Ten silnik typu Diesel jest tak dobry, że był oferowany w niemal niezmienionej formie od 2004 roku, kiedy Jaguar i Land Rover należały jeszcze do Forda. Jednostka napędzała Forda F-150, ale niestety – amerykański producent będzie musiał wycofać ją z produkcji. 

ford-f-150-diesel-v6-turbo
Podaj dalej

Pickup bez Diesla? Ale jak to?

Opracowany przez brytyjskie ramię  Forda silnik typu Diesel miał bardzo silną konkurencję. Między innymi EcoDiesel V6 w RAM 1500, czy 3-litrowy Duramax w Chevrolecie Silverado 1500. Obecnie jednostka generowała 250 KM i dysponowała momentem obrotowym w wysokości 597 Nm. Niestety, musimy ją pożegnać. 

Ford poinformował, że w najbliższej przyszłości ten silnik typu Diesel zniknie z jego oferty. Wszystko dlatego, że zostali wyparci przez Stellantis i General Motors. Co gorsza, dla pozornie archaicznego turbodiesla, nawet EcoBoost V6 ma większą moc.

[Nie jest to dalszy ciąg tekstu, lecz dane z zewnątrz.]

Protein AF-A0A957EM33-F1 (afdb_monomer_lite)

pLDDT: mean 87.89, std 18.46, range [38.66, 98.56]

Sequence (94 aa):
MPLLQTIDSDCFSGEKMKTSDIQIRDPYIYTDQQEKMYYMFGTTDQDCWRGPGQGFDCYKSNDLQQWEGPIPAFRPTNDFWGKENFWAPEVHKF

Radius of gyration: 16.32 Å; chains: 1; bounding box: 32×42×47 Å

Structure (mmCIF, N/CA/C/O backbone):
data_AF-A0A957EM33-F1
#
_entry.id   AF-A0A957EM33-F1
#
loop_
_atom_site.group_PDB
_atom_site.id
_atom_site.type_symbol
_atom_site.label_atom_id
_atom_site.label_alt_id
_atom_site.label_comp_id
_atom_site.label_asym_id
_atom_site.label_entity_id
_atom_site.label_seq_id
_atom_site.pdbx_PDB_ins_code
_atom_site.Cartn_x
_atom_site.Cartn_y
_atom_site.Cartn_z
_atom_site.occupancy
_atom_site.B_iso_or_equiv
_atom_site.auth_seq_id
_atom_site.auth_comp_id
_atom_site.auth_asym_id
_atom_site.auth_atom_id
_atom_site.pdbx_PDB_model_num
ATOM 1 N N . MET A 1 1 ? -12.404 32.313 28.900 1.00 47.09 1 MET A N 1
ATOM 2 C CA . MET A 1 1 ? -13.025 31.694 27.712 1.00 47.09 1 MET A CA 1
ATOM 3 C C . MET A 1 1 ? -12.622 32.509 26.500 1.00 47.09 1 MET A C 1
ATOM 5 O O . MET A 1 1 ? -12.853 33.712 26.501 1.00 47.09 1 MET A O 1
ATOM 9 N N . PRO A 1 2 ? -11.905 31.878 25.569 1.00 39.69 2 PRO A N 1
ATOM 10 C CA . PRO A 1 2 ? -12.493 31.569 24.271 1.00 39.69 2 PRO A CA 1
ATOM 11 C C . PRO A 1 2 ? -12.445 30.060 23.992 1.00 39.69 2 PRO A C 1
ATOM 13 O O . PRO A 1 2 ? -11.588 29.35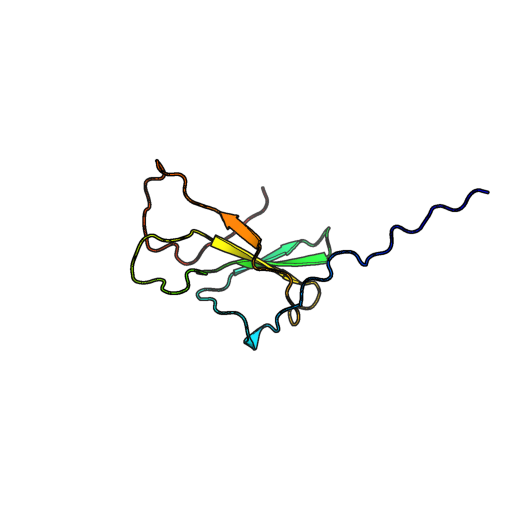0 24.516 1.00 39.69 2 PRO A O 1
ATOM 16 N N . LEU A 1 3 ? -13.429 29.583 23.229 1.00 38.66 3 LEU A N 1
ATOM 17 C CA . LEU A 1 3 ? -13.559 28.203 22.767 1.00 38.66 3 LEU A CA 1
ATOM 18 C C . LEU A 1 3 ? -12.320 27.799 21.952 1.00 38.66 3 LEU A C 1
ATOM 20 O O . LEU A 1 3 ? -11.995 28.466 20.970 1.00 38.66 3 LEU A O 1
ATOM 24 N N . LEU A 1 4 ? -11.693 26.672 22.307 1.00 42.00 4 LEU A N 1
ATOM 25 C CA . LEU A 1 4 ? -11.001 25.859 21.310 1.00 42.00 4 LEU A CA 1
ATOM 26 C C . LEU A 1 4 ? -12.067 25.425 20.302 1.00 42.00 4 LEU A C 1
ATOM 28 O O . LEU A 1 4 ? -12.997 24.705 20.663 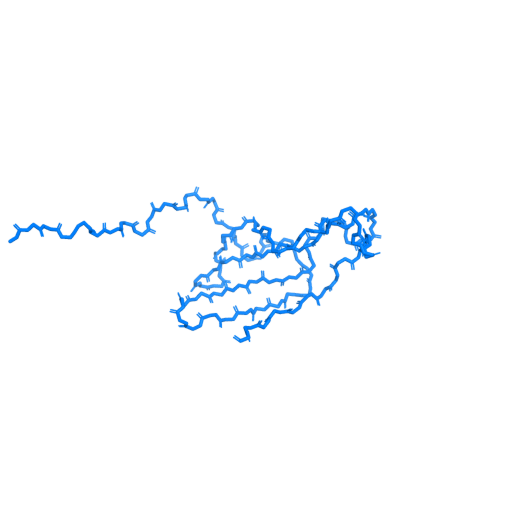1.00 42.00 4 LEU A O 1
ATOM 32 N N . GLN A 1 5 ? -11.942 25.882 19.059 1.00 41.19 5 GLN A N 1
ATOM 33 C CA . GLN A 1 5 ? -12.598 25.225 17.940 1.00 41.19 5 GLN A CA 1
ATOM 34 C C . GLN A 1 5 ? -12.066 23.794 17.900 1.00 41.19 5 GLN A C 1
ATOM 36 O O . GLN A 1 5 ? -10.877 23.561 17.678 1.00 41.19 5 GLN A O 1
ATOM 41 N N . THR A 1 6 ? -12.947 22.844 18.197 1.00 40.28 6 THR A N 1
ATOM 42 C CA . THR A 1 6 ? -12.808 21.461 17.765 1.00 40.28 6 THR A CA 1
ATOM 43 C C . THR A 1 6 ? -12.521 21.498 16.275 1.00 40.28 6 THR A C 1
ATOM 45 O O . THR A 1 6 ? -13.326 21.992 15.495 1.00 40.28 6 THR A O 1
ATOM 48 N N . ILE A 1 7 ? -11.322 21.067 15.904 1.00 48.72 7 ILE A N 1
ATOM 49 C CA . ILE A 1 7 ? -10.981 20.760 14.522 1.00 48.72 7 ILE A CA 1
ATOM 50 C C . ILE A 1 7 ? -11.923 19.625 14.141 1.00 48.72 7 ILE A C 1
ATOM 52 O O . ILE A 1 7 ? -11.776 18.510 14.642 1.00 48.72 7 ILE A O 1
ATOM 56 N N . ASP A 1 8 ? -12.955 19.961 13.375 1.00 42.81 8 ASP A N 1
ATOM 57 C CA . ASP A 1 8 ? -13.919 19.002 12.872 1.00 42.81 8 ASP A CA 1
ATOM 58 C C . ASP A 1 8 ? -13.163 17.907 12.118 1.00 42.81 8 ASP A C 1
ATOM 60 O O . ASP A 1 8 ? -12.364 18.166 11.217 1.00 42.81 8 ASP A O 1
ATOM 64 N N . SER A 1 9 ? -13.413 16.671 12.528 1.00 47.34 9 SER A N 1
ATOM 65 C CA . SER A 1 9 ? -12.832 15.423 12.029 1.00 47.34 9 SER A CA 1
ATOM 66 C C . SER A 1 9 ? -13.170 15.110 10.563 1.00 47.34 9 SER A C 1
ATOM 68 O O . SER A 1 9 ? -12.889 14.008 10.104 1.00 47.34 9 SER A O 1
ATOM 70 N N . ASP A 1 10 ? -13.773 16.045 9.829 1.00 46.88 10 ASP A N 1
ATOM 71 C CA . ASP A 1 10 ? -14.495 15.789 8.586 1.00 46.88 10 ASP A CA 1
ATOM 72 C C . ASP A 1 10 ? -14.046 16.733 7.464 1.00 46.88 10 ASP A C 1
ATOM 74 O O . ASP A 1 10 ? -14.796 17.605 7.036 1.00 46.88 10 ASP A O 1
ATOM 78 N N . CYS A 1 11 ? -12.833 16.550 6.932 1.00 39.62 11 CYS A N 1
ATOM 79 C CA . CYS A 1 11 ? -12.454 17.142 5.640 1.00 39.62 11 CYS A CA 1
ATOM 80 C C . CYS A 1 11 ? -11.540 16.232 4.797 1.00 39.62 11 CYS A C 1
ATOM 82 O O . CYS A 1 11 ? -10.547 16.688 4.242 1.00 39.62 11 CYS A O 1
ATOM 84 N N . PHE A 1 12 ? -11.887 14.954 4.651 1.00 43.22 12 PHE A N 1
ATOM 85 C CA . PHE A 1 12 ? -11.572 14.199 3.435 1.00 43.22 12 PHE A CA 1
ATOM 86 C C . PHE A 1 12 ? -12.868 13.547 2.957 1.00 43.22 12 PHE A C 1
ATOM 88 O O . PHE A 1 12 ? -13.155 12.391 3.246 1.00 43.22 12 PHE A O 1
ATOM 95 N N . SER A 1 13 ? -13.690 14.309 2.232 1.00 49.56 13 SER A N 1
ATOM 96 C CA . SER A 1 13 ? -14.866 13.780 1.533 1.00 49.56 13 SER A CA 1
ATOM 97 C C . SER A 1 13 ? -14.446 13.060 0.243 1.00 49.56 13 SER A C 1
ATOM 99 O O . SER A 1 13 ? -14.943 13.368 -0.840 1.00 49.56 13 SER A O 1
ATOM 101 N N . GLY A 1 14 ? -13.460 12.168 0.342 1.00 59.22 14 GLY A N 1
ATOM 102 C CA . GLY A 1 14 ? -13.192 11.175 -0.689 1.00 59.22 14 GLY A CA 1
ATOM 103 C C . GLY A 1 14 ? -14.220 10.062 -0.545 1.00 59.22 14 GLY A C 1
ATOM 104 O O . GLY A 1 14 ? -14.514 9.638 0.573 1.00 59.22 14 GLY A O 1
ATOM 105 N N . GLU A 1 15 ? -14.806 9.616 -1.651 1.00 76.94 15 GLU A N 1
ATOM 106 C CA . GLU A 1 15 ? -15.658 8.429 -1.640 1.00 76.94 15 GLU A CA 1
ATOM 107 C C . GLU A 1 15 ? -14.848 7.251 -1.077 1.00 76.94 15 GLU A C 1
ATOM 109 O O . GLU A 1 15 ? -13.783 6.918 -1.599 1.00 76.94 15 GLU A O 1
ATOM 114 N N . LYS A 1 16 ? -15.309 6.668 0.036 1.00 90.56 16 LYS A N 1
ATOM 115 C CA . LYS A 1 16 ? -14.646 5.510 0.640 1.00 90.56 16 LYS A CA 1
ATOM 116 C C . LYS A 1 16 ? -14.956 4.262 -0.173 1.00 90.56 16 LYS A C 1
ATOM 118 O O . LYS A 1 16 ? -16.099 4.033 -0.566 1.00 90.56 16 LYS A O 1
ATOM 123 N N . MET A 1 17 ? -13.938 3.442 -0.389 1.00 96.62 17 MET A N 1
ATOM 124 C CA . MET A 1 17 ? -14.065 2.170 -1.090 1.00 96.62 17 MET A CA 1
ATOM 125 C C . MET A 1 17 ? -14.345 1.049 -0.093 1.00 96.62 17 MET A C 1
ATOM 127 O O . MET A 1 17 ? -13.702 0.973 0.957 1.00 96.62 17 MET A O 1
ATOM 131 N N . LYS A 1 18 ? -15.255 0.130 -0.430 1.00 97.94 18 LYS A N 1
ATOM 132 C CA . LYS A 1 18 ? -15.383 -1.115 0.336 1.00 97.94 18 LYS A CA 1
ATOM 133 C C . LYS A 1 18 ? -14.174 -1.998 0.068 1.00 97.94 18 LYS A C 1
ATOM 135 O O . LYS A 1 18 ? -13.673 -2.036 -1.052 1.00 97.94 18 LYS A O 1
ATOM 140 N N . THR A 1 19 ? -13.780 -2.804 1.050 1.00 97.56 19 THR A N 1
ATOM 141 C CA . THR A 1 19 ? -12.706 -3.802 0.888 1.00 97.56 19 THR A CA 1
ATOM 142 C C . THR A 1 19 ? -12.898 -4.694 -0.345 1.00 97.56 19 THR A C 1
ATOM 144 O O . THR A 1 19 ? -11.929 -5.018 -1.021 1.00 97.56 19 THR A O 1
ATOM 147 N N . SER A 1 20 ? -14.142 -5.065 -0.669 1.00 97.19 20 SER A N 1
ATOM 148 C CA . SER A 1 20 ? -14.476 -5.902 -1.832 1.00 97.19 20 SER A CA 1
ATOM 149 C C . SER A 1 20 ? -14.265 -5.228 -3.187 1.00 97.19 20 SER A C 1
ATOM 151 O O . SER A 1 20 ? -14.201 -5.921 -4.199 1.00 97.19 20 SER A O 1
ATOM 153 N N . ASP A 1 21 ? -14.193 -3.899 -3.207 1.00 97.19 21 ASP A N 1
ATOM 154 C CA . ASP A 1 21 ? -14.163 -3.100 -4.431 1.00 97.19 21 ASP A CA 1
ATOM 155 C C . ASP A 1 21 ? -12.722 -2.707 -4.804 1.00 97.19 21 ASP A C 1
ATOM 157 O O . ASP A 1 21 ? -12.480 -2.122 -5.859 1.00 97.19 21 ASP A O 1
ATOM 161 N N . ILE A 1 22 ? -11.748 -3.036 -3.947 1.00 97.00 22 ILE A N 1
ATOM 162 C CA . ILE A 1 22 ? -10.335 -2.717 -4.144 1.00 97.00 22 ILE A CA 1
ATOM 163 C C . ILE A 1 22 ? -9.662 -3.831 -4.944 1.00 97.00 22 ILE A C 1
ATOM 165 O O . ILE A 1 22 ? -9.560 -4.976 -4.499 1.00 97.00 22 ILE A O 1
ATOM 169 N N . GLN A 1 23 ? -9.134 -3.477 -6.116 1.00 96.50 23 GLN A N 1
ATOM 170 C CA . GLN A 1 23 ? -8.223 -4.345 -6.851 1.00 96.50 23 GLN A CA 1
ATOM 171 C C . GLN A 1 23 ? -6.853 -4.343 -6.166 1.00 96.50 23 GLN A C 1
ATOM 173 O O . GLN A 1 23 ? -6.153 -3.332 -6.162 1.00 96.50 23 GLN A O 1
ATOM 178 N N . ILE A 1 24 ? -6.445 -5.489 -5.628 1.00 96.94 24 ILE A N 1
ATOM 179 C CA . ILE A 1 24 ? -5.132 -5.651 -5.003 1.00 96.94 24 ILE A CA 1
ATOM 180 C C . ILE A 1 24 ? -4.685 -7.114 -5.056 1.00 96.94 24 ILE A C 1
ATOM 182 O O . ILE A 1 24 ? -5.514 -8.027 -5.003 1.00 96.94 24 ILE A O 1
ATOM 186 N N . ARG A 1 25 ? -3.373 -7.351 -5.157 1.00 97.25 25 ARG A N 1
ATOM 187 C CA . ARG A 1 25 ? -2.762 -8.672 -4.915 1.00 97.25 25 ARG A CA 1
ATOM 188 C C . ARG A 1 25 ? -1.750 -8.576 -3.782 1.00 97.25 25 ARG A C 1
ATOM 190 O O . ARG A 1 25 ? -1.173 -7.514 -3.571 1.00 97.25 25 ARG A O 1
ATOM 197 N N . ASP A 1 26 ? -1.542 -9.694 -3.093 1.00 97.81 26 ASP A N 1
ATOM 198 C CA . ASP A 1 26 ? -0.571 -9.831 -2.001 1.00 97.81 26 ASP A CA 1
ATOM 199 C C . ASP A 1 26 ? -0.736 -8.740 -0.921 1.00 97.81 26 ASP A C 1
ATOM 201 O O . ASP A 1 26 ? 0.195 -7.974 -0.670 1.00 97.81 26 ASP A O 1
ATOM 205 N N . PRO A 1 27 ? -1.941 -8.600 -0.325 1.00 97.69 27 PRO A N 1
ATOM 206 C CA . PRO A 1 27 ? -2.207 -7.517 0.609 1.00 97.69 27 PRO A CA 1
ATOM 207 C C . PRO A 1 27 ? -1.379 -7.666 1.893 1.00 97.69 27 PRO A C 1
ATOM 209 O O . PRO A 1 27 ? -1.405 -8.709 2.548 1.00 97.69 27 PRO A O 1
ATOM 212 N N . TYR A 1 28 ? -0.721 -6.579 2.289 1.00 98.50 28 TYR A N 1
ATOM 213 C CA . TYR A 1 28 ? -0.013 -6.416 3.554 1.00 98.50 28 TYR A CA 1
ATOM 214 C C . TYR A 1 28 ? -0.661 -5.290 4.368 1.00 98.50 28 TYR A C 1
ATOM 216 O O . TYR A 1 28 ? -0.805 -4.169 3.878 1.00 98.50 28 TYR A O 1
ATOM 224 N N . ILE A 1 29 ? -1.043 -5.570 5.618 1.00 98.25 29 ILE A N 1
ATOM 225 C CA . ILE A 1 29 ? -1.618 -4.571 6.529 1.00 98.25 29 ILE A CA 1
ATOM 226 C C . ILE A 1 29 ? -0.569 -4.129 7.548 1.00 98.25 29 ILE A C 1
ATOM 228 O O . ILE A 1 29 ? -0.203 -4.891 8.443 1.00 98.25 29 ILE A O 1
ATOM 232 N N . TYR A 1 30 ? -0.163 -2.864 7.475 1.00 98.12 30 TYR A N 1
ATOM 233 C CA . TYR A 1 30 ? 0.538 -2.197 8.568 1.00 98.12 30 TYR A CA 1
ATOM 234 C C . TYR A 1 30 ? -0.484 -1.588 9.537 1.00 98.12 30 TYR A C 1
ATOM 236 O O . TYR A 1 30 ? -1.418 -0.897 9.127 1.00 98.12 30 TYR A O 1
ATOM 244 N N . THR A 1 31 ? -0.308 -1.840 10.834 1.00 98.00 31 THR A N 1
ATOM 245 C CA . THR A 1 31 ? -1.177 -1.296 11.886 1.00 98.00 31 THR A CA 1
ATOM 246 C C . THR A 1 31 ? -0.434 -0.212 12.652 1.00 98.00 31 THR A C 1
ATOM 248 O O . THR A 1 31 ? 0.503 -0.513 13.392 1.00 98.00 31 THR A O 1
ATOM 251 N N . ASP A 1 32 ? -0.880 1.038 12.529 1.00 96.94 32 ASP A N 1
ATOM 252 C CA . ASP A 1 32 ? -0.377 2.123 13.364 1.00 96.94 32 ASP A CA 1
ATOM 253 C C . ASP A 1 32 ? -1.226 2.255 14.633 1.00 96.94 32 ASP A C 1
ATOM 255 O O . ASP A 1 32 ? -2.360 2.741 14.617 1.00 96.94 32 ASP A O 1
ATOM 259 N N . GLN A 1 33 ? -0.668 1.816 15.760 1.00 95.31 33 GLN A N 1
ATOM 260 C CA . GLN A 1 33 ? -1.355 1.866 17.052 1.00 95.31 33 GLN A CA 1
ATOM 261 C C . GLN A 1 33 ? -1.501 3.287 17.611 1.00 95.31 33 GLN A C 1
ATOM 263 O O . GLN A 1 33 ? -2.419 3.533 18.394 1.00 95.31 33 GLN A O 1
ATOM 268 N N . GLN A 1 34 ? -0.609 4.211 17.241 1.00 95.31 34 GLN A N 1
ATOM 269 C CA . GLN A 1 34 ? -0.651 5.592 17.724 1.00 95.31 34 GLN A CA 1
ATOM 270 C C . GLN A 1 34 ? -1.775 6.353 17.022 1.00 95.31 34 GLN A C 1
ATOM 272 O O . GLN A 1 34 ? -2.567 7.024 17.684 1.00 95.31 34 GLN A O 1
ATOM 277 N N . GLU A 1 35 ? -1.893 6.187 15.704 1.00 95.25 35 GLU A N 1
ATOM 278 C CA . GLU A 1 35 ? -2.967 6.798 14.913 1.00 95.25 35 GLU A CA 1
ATOM 279 C C . GLU A 1 35 ? -4.291 6.029 14.980 1.00 95.25 35 GLU A C 1
ATOM 281 O O . GLU A 1 35 ? -5.329 6.576 14.611 1.00 95.25 35 GLU A O 1
ATOM 286 N N . LYS A 1 36 ? -4.271 4.776 15.459 1.00 97.00 36 LYS A N 1
ATOM 287 C CA . LYS A 1 36 ? -5.401 3.831 15.404 1.00 97.00 36 LYS A CA 1
ATOM 288 C C . LYS A 1 36 ? -5.901 3.630 13.973 1.00 97.00 36 LYS A C 1
ATOM 290 O O . LYS A 1 36 ? -7.100 3.686 13.704 1.00 97.00 36 LYS A O 1
ATOM 295 N N . MET A 1 37 ? -4.956 3.420 13.062 1.00 97.81 37 MET A N 1
ATOM 296 C CA . MET A 1 37 ? -5.205 3.317 11.628 1.00 97.81 37 MET A CA 1
ATOM 297 C C . MET A 1 37 ? -4.550 2.067 11.050 1.00 97.81 37 MET A C 1
ATOM 299 O O . MET A 1 37 ? -3.473 1.647 11.475 1.00 97.81 37 MET A O 1
ATOM 303 N N . TYR A 1 38 ? -5.204 1.505 10.045 1.00 98.31 38 TYR A N 1
ATOM 304 C CA . TYR A 1 38 ? -4.707 0.427 9.209 1.00 98.31 38 TYR A CA 1
ATOM 305 C C . TYR A 1 38 ? -4.295 0.991 7.858 1.00 98.31 38 TYR A C 1
ATOM 307 O O . TYR A 1 38 ? -5.013 1.798 7.266 1.00 98.31 38 TYR A O 1
ATOM 315 N N . TYR A 1 39 ? -3.158 0.522 7.365 1.00 98.12 39 TYR A N 1
ATOM 316 C CA . TYR A 1 39 ? -2.630 0.866 6.059 1.00 98.12 39 TYR A CA 1
ATOM 317 C C . TYR A 1 39 ? -2.463 -0.416 5.252 1.00 98.12 39 TYR A C 1
ATOM 319 O O . TYR A 1 39 ? -1.676 -1.284 5.628 1.00 98.12 39 TYR A O 1
ATOM 327 N N . MET A 1 40 ? -3.225 -0.544 4.170 1.00 98.56 40 MET A N 1
ATOM 328 C CA . MET A 1 40 ? -3.142 -1.672 3.253 1.00 98.56 40 MET A CA 1
ATOM 329 C C . MET A 1 40 ? -2.230 -1.327 2.086 1.00 98.56 40 MET A C 1
ATOM 331 O O . MET A 1 40 ? -2.473 -0.359 1.368 1.00 98.56 40 MET A O 1
ATOM 335 N N . PHE A 1 41 ? -1.211 -2.153 1.903 1.00 98.44 41 PHE A N 1
ATOM 336 C CA . PHE A 1 41 ? -0.287 -2.146 0.778 1.00 98.44 41 PHE A CA 1
ATOM 337 C C . PHE A 1 41 ? -0.456 -3.442 -0.008 1.00 98.44 41 PHE A C 1
ATOM 339 O O . PHE A 1 41 ? -0.991 -4.423 0.505 1.00 98.44 41 PHE A O 1
ATOM 346 N N . GLY A 1 42 ? -0.004 -3.456 -1.252 1.00 98.00 42 GLY A N 1
ATOM 347 C CA . GLY A 1 42 ? -0.011 -4.647 -2.089 1.00 98.00 42 GLY A CA 1
ATOM 348 C C . GLY A 1 42 ? 0.456 -4.315 -3.496 1.00 98.00 42 GLY A C 1
ATOM 349 O O . GLY A 1 42 ? 0.870 -3.193 -3.782 1.00 98.00 42 GLY A O 1
ATOM 350 N N . THR A 1 43 ? 0.356 -5.285 -4.391 1.00 97.94 43 THR A N 1
ATOM 351 C CA . THR A 1 43 ? 0.496 -5.056 -5.829 1.00 97.94 43 THR A CA 1
ATOM 352 C C . THR A 1 43 ? -0.755 -4.325 -6.329 1.00 97.94 43 THR A C 1
ATOM 354 O O . THR A 1 43 ? -1.850 -4.899 -6.304 1.00 97.94 43 THR A O 1
ATOM 357 N N . THR A 1 44 ? -0.604 -3.072 -6.768 1.00 96.31 44 THR A N 1
ATOM 358 C CA . THR A 1 44 ? -1.727 -2.176 -7.124 1.00 96.31 44 THR A CA 1
ATOM 359 C C . THR A 1 44 ? -1.818 -1.827 -8.608 1.00 96.31 44 THR A C 1
ATOM 361 O O . THR A 1 44 ? -2.803 -1.222 -9.024 1.00 96.31 44 THR A O 1
ATOM 364 N N . ASP A 1 45 ? -0.831 -2.211 -9.421 1.00 94.50 45 ASP A N 1
ATOM 365 C CA . ASP A 1 45 ? -0.888 -2.006 -10.870 1.00 94.50 45 ASP A CA 1
ATOM 366 C C . ASP A 1 45 ? -2.130 -2.685 -11.474 1.00 94.50 45 ASP A C 1
ATOM 368 O O . ASP A 1 45 ? -2.439 -3.842 -11.169 1.00 94.50 45 ASP A O 1
ATOM 372 N N . GLN A 1 46 ? -2.836 -1.967 -12.358 1.00 92.38 46 GLN A N 1
ATOM 373 C CA . GLN A 1 46 ? -4.074 -2.458 -12.972 1.00 92.38 46 GLN A CA 1
ATOM 374 C C . GLN A 1 46 ? -3.827 -3.729 -13.808 1.00 92.38 46 GLN A C 1
ATOM 376 O O . GLN A 1 46 ? -4.579 -4.695 -13.700 1.00 92.38 46 GLN A O 1
ATOM 381 N N . ASP A 1 47 ? -2.728 -3.747 -14.571 1.00 92.75 47 ASP A N 1
ATOM 382 C CA . ASP A 1 47 ? -2.146 -4.943 -15.187 1.00 92.75 47 ASP A CA 1
ATOM 383 C C . ASP A 1 47 ? -0.737 -5.155 -14.617 1.00 92.75 47 ASP A C 1
ATOM 385 O O . ASP A 1 47 ? 0.232 -4.538 -15.047 1.00 92.75 47 ASP A O 1
ATOM 389 N N . CYS A 1 48 ? -0.624 -6.033 -13.622 1.00 89.94 48 CYS A N 1
ATOM 390 C CA . CYS A 1 48 ? 0.638 -6.306 -12.934 1.00 89.94 48 CYS A CA 1
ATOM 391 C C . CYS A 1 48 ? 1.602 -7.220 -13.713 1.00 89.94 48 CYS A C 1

Nie mówiąc już o hybrydzie, która ma 773 Nm. 

3-litrowy Diesel „Power Stroke” w cyklu mieszanym pali 10,2 l/100 km, co jest jego największą wadą. Przy rosnących cenach paliw, wyższej cenie oleju napędowego niż benzyny i ogólnie pojętej ekologii, nie możemy się dziwić, że przyszłość tego Diesla stoi pod znakiem zapytania. 

Droższy, bardziej paliwożerny

Na domiar złego silnik ten jest o 2000 zł droższy w zakupie niż PowerBoost. Oczywiście, można do niego dorzucić większy zbiornik paliwa, ale to nie zmieni faktu, że podróżowanie z jego pomocą będzie po prostu drogie. 

Diesel V6 wciąż jest popularny wśród klientów, jednak Ford stawia wszystkie swoje konie na… elektryczność. F-150 Lightning dopiero co zadebiutował i otrzymał dwusilnikowy układ napędowy. Jeśli pickupy zaczynają obchodzić się bez silników typu Diesel, to jest to jasny sygnał, że przyszłość tych silników nie rysuje się w różowych barwach.